Repeat exactly, and only, the lines of the entries below from the one with "Protein AF-A0A5C8GFF2-F1 (afdb_monomer_lite)" through the one with "ATOM 16 N N", both ends included.

◆ ◆ ◆

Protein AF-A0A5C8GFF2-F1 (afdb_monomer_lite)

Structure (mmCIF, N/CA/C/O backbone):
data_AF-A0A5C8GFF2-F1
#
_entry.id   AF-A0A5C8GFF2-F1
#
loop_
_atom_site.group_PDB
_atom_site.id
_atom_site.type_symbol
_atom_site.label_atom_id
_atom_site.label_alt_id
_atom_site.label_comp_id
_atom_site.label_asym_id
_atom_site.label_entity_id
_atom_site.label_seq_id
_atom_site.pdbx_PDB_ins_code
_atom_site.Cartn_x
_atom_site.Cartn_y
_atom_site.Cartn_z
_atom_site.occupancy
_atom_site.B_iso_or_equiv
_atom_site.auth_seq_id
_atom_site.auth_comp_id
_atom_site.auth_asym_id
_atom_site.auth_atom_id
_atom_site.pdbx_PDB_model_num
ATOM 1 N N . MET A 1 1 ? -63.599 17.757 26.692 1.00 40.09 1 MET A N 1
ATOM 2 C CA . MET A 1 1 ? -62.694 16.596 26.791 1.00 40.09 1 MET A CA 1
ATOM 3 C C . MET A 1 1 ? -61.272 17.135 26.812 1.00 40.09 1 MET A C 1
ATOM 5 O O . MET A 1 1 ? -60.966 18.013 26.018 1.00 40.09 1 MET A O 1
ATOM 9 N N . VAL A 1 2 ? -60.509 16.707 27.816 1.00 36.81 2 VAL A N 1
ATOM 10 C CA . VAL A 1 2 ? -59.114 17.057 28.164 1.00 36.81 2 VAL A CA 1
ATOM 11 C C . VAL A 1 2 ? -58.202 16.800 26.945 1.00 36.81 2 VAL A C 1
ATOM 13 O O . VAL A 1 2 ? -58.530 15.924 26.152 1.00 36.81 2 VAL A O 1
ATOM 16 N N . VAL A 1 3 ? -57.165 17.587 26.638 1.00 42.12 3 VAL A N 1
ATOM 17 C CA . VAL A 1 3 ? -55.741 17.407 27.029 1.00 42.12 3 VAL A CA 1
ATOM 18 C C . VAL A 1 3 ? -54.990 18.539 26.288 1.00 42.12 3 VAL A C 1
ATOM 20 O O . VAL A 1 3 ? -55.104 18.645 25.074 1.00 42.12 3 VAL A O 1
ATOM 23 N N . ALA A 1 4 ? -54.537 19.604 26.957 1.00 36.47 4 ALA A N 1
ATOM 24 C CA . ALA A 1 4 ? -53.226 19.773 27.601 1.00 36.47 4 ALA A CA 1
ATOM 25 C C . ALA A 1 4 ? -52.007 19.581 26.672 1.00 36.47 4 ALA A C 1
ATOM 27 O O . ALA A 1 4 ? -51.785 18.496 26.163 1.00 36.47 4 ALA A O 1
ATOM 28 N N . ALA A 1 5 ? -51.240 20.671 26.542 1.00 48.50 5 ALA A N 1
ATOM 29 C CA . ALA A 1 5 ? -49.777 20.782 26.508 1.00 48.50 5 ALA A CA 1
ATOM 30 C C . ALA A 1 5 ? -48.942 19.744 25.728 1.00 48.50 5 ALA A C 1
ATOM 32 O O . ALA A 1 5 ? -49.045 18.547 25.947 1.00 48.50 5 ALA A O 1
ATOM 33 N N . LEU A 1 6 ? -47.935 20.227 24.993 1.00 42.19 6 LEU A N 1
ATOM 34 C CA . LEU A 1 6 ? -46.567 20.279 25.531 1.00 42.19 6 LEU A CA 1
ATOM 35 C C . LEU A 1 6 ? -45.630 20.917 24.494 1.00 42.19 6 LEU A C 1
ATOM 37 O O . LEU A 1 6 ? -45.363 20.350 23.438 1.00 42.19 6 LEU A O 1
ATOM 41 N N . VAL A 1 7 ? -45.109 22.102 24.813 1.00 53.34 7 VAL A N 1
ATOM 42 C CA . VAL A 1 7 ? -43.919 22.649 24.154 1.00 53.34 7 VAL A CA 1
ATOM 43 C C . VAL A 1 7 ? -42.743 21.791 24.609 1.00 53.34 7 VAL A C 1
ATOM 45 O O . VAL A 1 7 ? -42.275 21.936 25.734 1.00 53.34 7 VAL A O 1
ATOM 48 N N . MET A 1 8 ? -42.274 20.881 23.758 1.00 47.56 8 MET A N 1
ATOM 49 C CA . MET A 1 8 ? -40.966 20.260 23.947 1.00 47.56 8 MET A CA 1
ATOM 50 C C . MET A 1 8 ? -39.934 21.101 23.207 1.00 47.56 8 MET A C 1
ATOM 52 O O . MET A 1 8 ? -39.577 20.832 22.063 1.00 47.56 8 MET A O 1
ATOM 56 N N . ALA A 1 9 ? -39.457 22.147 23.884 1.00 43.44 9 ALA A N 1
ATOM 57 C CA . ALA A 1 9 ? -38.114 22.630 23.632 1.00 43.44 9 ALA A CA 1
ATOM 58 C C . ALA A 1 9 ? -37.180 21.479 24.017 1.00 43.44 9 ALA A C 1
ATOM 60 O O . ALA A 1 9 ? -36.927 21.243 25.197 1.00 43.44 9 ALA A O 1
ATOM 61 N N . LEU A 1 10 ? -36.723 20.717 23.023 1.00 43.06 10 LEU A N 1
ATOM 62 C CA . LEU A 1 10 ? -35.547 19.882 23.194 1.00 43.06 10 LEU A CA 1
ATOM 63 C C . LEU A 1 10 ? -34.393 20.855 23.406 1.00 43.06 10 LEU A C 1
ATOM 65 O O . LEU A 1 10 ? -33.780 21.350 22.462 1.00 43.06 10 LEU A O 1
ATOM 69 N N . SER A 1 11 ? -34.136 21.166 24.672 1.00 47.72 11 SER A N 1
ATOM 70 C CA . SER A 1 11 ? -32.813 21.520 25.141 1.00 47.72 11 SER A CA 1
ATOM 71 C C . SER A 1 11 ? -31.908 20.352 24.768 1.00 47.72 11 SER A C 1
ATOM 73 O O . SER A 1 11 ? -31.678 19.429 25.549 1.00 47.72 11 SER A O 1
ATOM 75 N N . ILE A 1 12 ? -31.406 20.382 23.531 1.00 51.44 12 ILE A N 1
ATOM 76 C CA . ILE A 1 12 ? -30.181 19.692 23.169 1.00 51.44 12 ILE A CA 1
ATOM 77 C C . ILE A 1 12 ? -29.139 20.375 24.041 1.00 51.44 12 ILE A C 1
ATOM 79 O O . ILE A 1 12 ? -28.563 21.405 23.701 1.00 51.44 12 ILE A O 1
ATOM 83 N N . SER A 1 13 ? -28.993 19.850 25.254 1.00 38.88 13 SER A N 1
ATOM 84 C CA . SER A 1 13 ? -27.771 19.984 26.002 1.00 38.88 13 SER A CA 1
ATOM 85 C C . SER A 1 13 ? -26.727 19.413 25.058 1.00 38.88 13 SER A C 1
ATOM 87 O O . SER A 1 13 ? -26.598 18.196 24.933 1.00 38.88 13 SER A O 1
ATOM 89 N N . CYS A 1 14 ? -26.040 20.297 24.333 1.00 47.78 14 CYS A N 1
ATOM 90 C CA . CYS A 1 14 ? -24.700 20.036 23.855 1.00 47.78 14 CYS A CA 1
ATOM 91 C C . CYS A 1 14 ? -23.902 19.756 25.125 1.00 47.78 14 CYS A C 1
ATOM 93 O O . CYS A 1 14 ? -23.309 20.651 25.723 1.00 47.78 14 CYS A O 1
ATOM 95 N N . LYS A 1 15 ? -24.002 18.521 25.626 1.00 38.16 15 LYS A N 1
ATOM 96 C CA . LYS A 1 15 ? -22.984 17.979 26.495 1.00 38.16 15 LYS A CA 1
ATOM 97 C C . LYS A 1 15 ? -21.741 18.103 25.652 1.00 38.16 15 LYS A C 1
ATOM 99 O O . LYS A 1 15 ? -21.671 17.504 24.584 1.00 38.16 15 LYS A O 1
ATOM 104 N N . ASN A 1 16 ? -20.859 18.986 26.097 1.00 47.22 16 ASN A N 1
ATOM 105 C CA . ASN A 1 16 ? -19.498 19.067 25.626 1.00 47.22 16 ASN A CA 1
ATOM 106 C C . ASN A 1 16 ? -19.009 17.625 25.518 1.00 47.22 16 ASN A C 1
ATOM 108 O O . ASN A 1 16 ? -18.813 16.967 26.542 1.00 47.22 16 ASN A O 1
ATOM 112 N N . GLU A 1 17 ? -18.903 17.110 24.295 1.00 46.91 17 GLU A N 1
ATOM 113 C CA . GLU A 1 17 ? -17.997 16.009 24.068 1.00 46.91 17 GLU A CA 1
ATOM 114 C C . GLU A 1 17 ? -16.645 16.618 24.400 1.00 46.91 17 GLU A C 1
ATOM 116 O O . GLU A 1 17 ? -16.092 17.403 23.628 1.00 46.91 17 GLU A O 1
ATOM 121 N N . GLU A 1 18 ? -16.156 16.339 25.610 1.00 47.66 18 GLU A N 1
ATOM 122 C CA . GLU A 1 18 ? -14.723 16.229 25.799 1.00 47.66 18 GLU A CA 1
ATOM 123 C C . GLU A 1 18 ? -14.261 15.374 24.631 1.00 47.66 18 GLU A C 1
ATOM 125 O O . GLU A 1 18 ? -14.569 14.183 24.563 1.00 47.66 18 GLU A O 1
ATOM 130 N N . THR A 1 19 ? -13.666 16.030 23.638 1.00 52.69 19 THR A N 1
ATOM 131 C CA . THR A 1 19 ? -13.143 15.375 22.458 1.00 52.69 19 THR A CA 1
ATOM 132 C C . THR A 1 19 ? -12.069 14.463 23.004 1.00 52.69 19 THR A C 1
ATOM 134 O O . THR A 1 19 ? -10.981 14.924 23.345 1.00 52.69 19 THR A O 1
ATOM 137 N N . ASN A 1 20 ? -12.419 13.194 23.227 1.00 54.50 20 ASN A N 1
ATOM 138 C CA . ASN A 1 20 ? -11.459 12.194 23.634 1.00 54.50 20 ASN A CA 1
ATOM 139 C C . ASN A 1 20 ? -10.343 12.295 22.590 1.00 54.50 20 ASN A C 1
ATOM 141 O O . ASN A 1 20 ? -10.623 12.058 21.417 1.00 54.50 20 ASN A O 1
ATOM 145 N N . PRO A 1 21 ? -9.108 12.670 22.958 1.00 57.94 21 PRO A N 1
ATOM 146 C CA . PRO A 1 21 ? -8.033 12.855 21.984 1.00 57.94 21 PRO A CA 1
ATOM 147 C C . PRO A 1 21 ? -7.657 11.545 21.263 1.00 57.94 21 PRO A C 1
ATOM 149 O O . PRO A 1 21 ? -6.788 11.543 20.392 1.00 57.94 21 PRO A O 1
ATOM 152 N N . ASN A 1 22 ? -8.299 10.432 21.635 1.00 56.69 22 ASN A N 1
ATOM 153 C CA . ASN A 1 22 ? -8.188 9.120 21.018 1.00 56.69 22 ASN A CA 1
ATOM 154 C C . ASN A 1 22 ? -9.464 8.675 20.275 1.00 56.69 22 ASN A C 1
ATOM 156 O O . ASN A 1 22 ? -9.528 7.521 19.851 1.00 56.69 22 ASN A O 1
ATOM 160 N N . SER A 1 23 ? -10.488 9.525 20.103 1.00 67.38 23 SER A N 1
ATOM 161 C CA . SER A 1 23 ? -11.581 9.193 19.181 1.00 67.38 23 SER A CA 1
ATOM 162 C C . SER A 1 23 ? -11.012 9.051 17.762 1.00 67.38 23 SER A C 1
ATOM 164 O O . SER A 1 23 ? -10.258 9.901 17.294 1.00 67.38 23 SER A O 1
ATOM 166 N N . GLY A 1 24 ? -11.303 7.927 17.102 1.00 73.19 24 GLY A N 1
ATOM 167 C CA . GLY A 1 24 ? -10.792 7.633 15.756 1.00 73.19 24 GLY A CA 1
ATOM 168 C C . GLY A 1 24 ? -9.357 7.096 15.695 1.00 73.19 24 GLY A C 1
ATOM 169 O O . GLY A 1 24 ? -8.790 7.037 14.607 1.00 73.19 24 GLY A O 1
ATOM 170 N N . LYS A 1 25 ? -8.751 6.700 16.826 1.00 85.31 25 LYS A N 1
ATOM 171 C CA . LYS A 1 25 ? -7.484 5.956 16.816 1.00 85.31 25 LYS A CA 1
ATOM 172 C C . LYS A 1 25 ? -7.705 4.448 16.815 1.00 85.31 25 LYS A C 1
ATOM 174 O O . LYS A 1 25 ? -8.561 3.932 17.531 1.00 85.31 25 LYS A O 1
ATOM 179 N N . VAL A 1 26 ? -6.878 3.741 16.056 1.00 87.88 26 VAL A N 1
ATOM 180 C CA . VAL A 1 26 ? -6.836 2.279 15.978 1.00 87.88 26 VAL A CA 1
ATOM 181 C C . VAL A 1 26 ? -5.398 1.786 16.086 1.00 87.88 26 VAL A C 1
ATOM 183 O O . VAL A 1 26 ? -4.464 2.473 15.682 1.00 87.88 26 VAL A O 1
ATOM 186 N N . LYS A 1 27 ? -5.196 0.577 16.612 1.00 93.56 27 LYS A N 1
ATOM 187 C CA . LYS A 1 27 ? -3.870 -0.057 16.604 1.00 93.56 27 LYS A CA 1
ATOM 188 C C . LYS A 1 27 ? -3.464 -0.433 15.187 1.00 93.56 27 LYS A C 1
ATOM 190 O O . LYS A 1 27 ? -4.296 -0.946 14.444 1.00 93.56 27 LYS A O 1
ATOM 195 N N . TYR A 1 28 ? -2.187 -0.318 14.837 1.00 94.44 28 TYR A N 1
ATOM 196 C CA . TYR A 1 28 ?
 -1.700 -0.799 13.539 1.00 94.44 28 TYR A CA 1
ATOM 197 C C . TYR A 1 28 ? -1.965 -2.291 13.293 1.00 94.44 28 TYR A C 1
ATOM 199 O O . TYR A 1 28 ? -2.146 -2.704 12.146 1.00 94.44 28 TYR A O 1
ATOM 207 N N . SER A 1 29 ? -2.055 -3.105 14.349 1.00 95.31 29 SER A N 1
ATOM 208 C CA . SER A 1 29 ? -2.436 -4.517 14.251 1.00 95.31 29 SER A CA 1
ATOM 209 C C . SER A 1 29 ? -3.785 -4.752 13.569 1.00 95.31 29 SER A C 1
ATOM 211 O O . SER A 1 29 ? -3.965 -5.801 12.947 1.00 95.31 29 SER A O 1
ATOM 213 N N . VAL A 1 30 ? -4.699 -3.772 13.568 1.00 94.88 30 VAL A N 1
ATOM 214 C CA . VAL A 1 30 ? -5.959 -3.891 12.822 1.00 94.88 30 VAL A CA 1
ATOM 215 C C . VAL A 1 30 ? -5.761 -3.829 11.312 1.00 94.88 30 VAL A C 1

◆ ◆ ◆

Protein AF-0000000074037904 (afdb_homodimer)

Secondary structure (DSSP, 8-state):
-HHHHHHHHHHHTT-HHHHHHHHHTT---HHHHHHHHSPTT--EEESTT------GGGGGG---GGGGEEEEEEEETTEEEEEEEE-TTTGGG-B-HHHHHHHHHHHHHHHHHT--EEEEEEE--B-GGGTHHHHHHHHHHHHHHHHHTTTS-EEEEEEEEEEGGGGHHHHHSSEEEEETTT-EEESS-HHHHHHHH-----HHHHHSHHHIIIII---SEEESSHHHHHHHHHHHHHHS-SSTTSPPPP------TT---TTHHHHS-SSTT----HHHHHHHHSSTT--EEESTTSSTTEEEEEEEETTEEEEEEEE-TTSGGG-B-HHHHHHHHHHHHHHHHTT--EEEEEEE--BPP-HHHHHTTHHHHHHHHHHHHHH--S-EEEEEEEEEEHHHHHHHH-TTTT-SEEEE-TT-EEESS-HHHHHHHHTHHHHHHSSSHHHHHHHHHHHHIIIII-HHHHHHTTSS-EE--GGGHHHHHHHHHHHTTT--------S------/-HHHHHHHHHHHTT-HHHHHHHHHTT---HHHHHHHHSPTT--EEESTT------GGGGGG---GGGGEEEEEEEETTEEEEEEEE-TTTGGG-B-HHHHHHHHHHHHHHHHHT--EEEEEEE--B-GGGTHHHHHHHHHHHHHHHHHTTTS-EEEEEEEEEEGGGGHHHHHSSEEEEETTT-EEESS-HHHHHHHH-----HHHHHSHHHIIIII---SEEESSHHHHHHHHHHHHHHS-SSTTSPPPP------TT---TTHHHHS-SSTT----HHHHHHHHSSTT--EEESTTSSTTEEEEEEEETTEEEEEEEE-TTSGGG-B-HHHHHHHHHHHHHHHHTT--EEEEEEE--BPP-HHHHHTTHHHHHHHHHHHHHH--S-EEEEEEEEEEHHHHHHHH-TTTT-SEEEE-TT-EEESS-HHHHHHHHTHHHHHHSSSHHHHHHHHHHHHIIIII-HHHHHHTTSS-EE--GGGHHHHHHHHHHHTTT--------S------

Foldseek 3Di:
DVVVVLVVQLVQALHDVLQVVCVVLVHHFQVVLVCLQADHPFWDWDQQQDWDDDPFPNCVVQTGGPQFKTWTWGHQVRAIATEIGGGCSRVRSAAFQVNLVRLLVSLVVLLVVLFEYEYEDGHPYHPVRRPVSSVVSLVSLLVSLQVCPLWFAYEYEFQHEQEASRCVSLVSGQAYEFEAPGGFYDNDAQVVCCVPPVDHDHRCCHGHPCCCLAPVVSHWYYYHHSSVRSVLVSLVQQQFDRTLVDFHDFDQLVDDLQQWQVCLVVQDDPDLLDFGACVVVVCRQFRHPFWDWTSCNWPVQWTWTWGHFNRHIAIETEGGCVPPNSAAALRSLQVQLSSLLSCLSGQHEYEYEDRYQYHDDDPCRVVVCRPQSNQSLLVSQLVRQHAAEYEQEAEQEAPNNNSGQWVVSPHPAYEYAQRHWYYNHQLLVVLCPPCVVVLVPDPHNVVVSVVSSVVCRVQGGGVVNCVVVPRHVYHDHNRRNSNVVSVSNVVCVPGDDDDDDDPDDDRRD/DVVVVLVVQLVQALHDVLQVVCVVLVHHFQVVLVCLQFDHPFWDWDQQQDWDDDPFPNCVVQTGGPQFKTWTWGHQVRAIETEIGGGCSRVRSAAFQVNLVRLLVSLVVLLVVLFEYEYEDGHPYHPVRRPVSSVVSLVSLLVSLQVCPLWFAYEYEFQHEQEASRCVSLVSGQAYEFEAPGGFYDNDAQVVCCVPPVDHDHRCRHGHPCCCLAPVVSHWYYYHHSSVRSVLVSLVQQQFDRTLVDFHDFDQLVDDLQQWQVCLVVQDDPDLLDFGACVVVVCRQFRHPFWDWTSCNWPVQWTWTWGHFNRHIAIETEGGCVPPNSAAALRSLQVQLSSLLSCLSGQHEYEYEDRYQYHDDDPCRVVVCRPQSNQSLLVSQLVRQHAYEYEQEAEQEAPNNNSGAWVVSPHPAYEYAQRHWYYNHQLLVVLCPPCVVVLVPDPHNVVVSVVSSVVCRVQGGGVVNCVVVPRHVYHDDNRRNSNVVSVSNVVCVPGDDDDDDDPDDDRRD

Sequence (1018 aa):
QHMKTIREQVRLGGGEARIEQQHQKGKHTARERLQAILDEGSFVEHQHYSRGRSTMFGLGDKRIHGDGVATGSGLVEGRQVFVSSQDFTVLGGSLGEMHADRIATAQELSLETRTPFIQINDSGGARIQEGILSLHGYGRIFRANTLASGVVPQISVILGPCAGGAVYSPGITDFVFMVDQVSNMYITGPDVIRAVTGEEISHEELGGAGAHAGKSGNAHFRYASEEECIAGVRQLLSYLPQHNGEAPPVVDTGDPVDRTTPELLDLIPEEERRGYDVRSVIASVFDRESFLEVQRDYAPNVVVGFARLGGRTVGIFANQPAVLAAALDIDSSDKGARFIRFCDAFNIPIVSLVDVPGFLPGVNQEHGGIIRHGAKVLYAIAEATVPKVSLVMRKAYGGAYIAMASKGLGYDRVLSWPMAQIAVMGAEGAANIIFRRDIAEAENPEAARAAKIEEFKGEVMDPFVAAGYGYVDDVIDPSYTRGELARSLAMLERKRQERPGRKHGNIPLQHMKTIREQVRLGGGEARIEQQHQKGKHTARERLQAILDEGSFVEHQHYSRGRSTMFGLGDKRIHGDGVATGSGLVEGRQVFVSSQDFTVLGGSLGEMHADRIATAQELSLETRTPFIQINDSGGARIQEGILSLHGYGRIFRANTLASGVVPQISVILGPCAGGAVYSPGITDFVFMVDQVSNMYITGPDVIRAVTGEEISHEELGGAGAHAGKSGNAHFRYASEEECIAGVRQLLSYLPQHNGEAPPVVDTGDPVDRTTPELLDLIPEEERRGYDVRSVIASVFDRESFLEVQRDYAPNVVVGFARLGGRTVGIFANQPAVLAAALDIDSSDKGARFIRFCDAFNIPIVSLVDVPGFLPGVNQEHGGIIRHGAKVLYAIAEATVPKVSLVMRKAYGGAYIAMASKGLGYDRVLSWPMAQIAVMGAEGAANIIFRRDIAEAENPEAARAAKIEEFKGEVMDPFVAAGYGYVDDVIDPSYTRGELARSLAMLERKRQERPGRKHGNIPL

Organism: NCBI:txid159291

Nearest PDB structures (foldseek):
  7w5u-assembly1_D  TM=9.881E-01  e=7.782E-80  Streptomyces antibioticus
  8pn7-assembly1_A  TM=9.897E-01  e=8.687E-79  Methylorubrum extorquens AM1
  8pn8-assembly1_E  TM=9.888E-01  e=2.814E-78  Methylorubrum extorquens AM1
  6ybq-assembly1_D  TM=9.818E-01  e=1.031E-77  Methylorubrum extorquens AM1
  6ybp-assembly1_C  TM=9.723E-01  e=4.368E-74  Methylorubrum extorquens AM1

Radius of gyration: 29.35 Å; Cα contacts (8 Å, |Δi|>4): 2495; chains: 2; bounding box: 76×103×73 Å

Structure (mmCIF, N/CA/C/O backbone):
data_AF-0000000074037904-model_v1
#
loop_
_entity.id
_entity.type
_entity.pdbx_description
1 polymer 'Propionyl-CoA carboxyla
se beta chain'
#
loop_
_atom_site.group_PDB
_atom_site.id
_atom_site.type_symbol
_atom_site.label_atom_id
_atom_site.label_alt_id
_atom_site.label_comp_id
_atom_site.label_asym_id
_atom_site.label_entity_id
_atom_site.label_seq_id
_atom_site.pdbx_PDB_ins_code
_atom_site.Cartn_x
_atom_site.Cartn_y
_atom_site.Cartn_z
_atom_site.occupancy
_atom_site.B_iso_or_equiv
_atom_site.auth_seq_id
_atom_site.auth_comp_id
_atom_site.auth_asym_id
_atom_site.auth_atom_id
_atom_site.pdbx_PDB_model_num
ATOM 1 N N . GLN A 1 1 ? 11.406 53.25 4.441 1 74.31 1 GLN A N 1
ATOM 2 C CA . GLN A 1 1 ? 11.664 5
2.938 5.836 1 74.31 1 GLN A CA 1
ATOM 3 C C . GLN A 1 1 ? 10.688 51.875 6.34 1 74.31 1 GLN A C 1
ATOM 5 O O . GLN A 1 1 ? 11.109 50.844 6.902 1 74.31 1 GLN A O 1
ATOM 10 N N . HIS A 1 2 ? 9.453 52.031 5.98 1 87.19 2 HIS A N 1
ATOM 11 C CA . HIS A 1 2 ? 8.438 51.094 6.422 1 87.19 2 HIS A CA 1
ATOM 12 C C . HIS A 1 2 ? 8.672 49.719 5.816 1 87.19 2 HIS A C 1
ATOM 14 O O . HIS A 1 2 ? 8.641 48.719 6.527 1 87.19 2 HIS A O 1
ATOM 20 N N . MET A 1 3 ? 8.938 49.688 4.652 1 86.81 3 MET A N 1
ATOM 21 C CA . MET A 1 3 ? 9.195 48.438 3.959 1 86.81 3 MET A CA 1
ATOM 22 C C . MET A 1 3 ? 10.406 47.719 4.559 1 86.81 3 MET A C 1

◆ ◆ ◆

_Answer box_.
Protein AF-A0A5C8GFF2-F1 (afdb_monomer_lite)

Structure (mmCIF, N/CA/C/O backbone):
data_AF-A0A5C8GFF2-F1
#
_entry.id   AF-A0A5C8GFF2-F1
#
loop_
_atom_site.group_PDB
_atom_site.id
_atom_site.type_symbol
_atom_site.label_atom_id
_atom_site.label_alt_id
_atom_site.label_comp_id
_atom_site.label_asym_id
_atom_site.label_entity_id
_atom_site.label_seq_id
_atom_site.pdbx_PDB_ins_code
_atom_site.Cartn_x
_atom_site.Cartn_y
_atom_site.Cartn_z
_atom_site.occupancy
_atom_site.B_iso_or_equiv
_atom_site.auth_seq_id
_atom_site.auth_comp_id
_atom_site.auth_asym_id
_atom_site.auth_atom_id
_atom_site.pdbx_PDB_model_num
ATOM 1 N N . MET A 1 1 ? -63.599 17.757 26.692 1.00 40.09 1 MET A N 1
ATOM 2 C CA . MET A 1 1 ? -62.694 16.596 26.791 1.00 40.09 1 MET A CA 1
ATOM 3 C C . MET A 1 1 ? -61.272 17.135 26.812 1.00 40.09 1 MET A C 1
ATOM 5 O O . MET A 1 1 ? -60.966 18.013 26.018 1.00 40.09 1 MET A O 1
ATOM 9 N N . VAL A 1 2 ? -60.509 16.707 27.816 1.00 36.81 2 VAL A N 1
ATOM 10 C CA . VAL A 1 2 ? -59.114 17.057 28.164 1.00 36.81 2 VAL A CA 1
ATOM 11 C C . VAL A 1 2 ? -58.202 16.800 26.945 1.00 36.81 2 VAL A C 1
ATOM 13 O O . VAL A 1 2 ? -58.530 15.924 26.152 1.00 36.81 2 VAL A O 1
ATOM 16 N N . VAL A 1 3 ? -57.165 17.587 26.638 1.00 42.12 3 VAL A N 1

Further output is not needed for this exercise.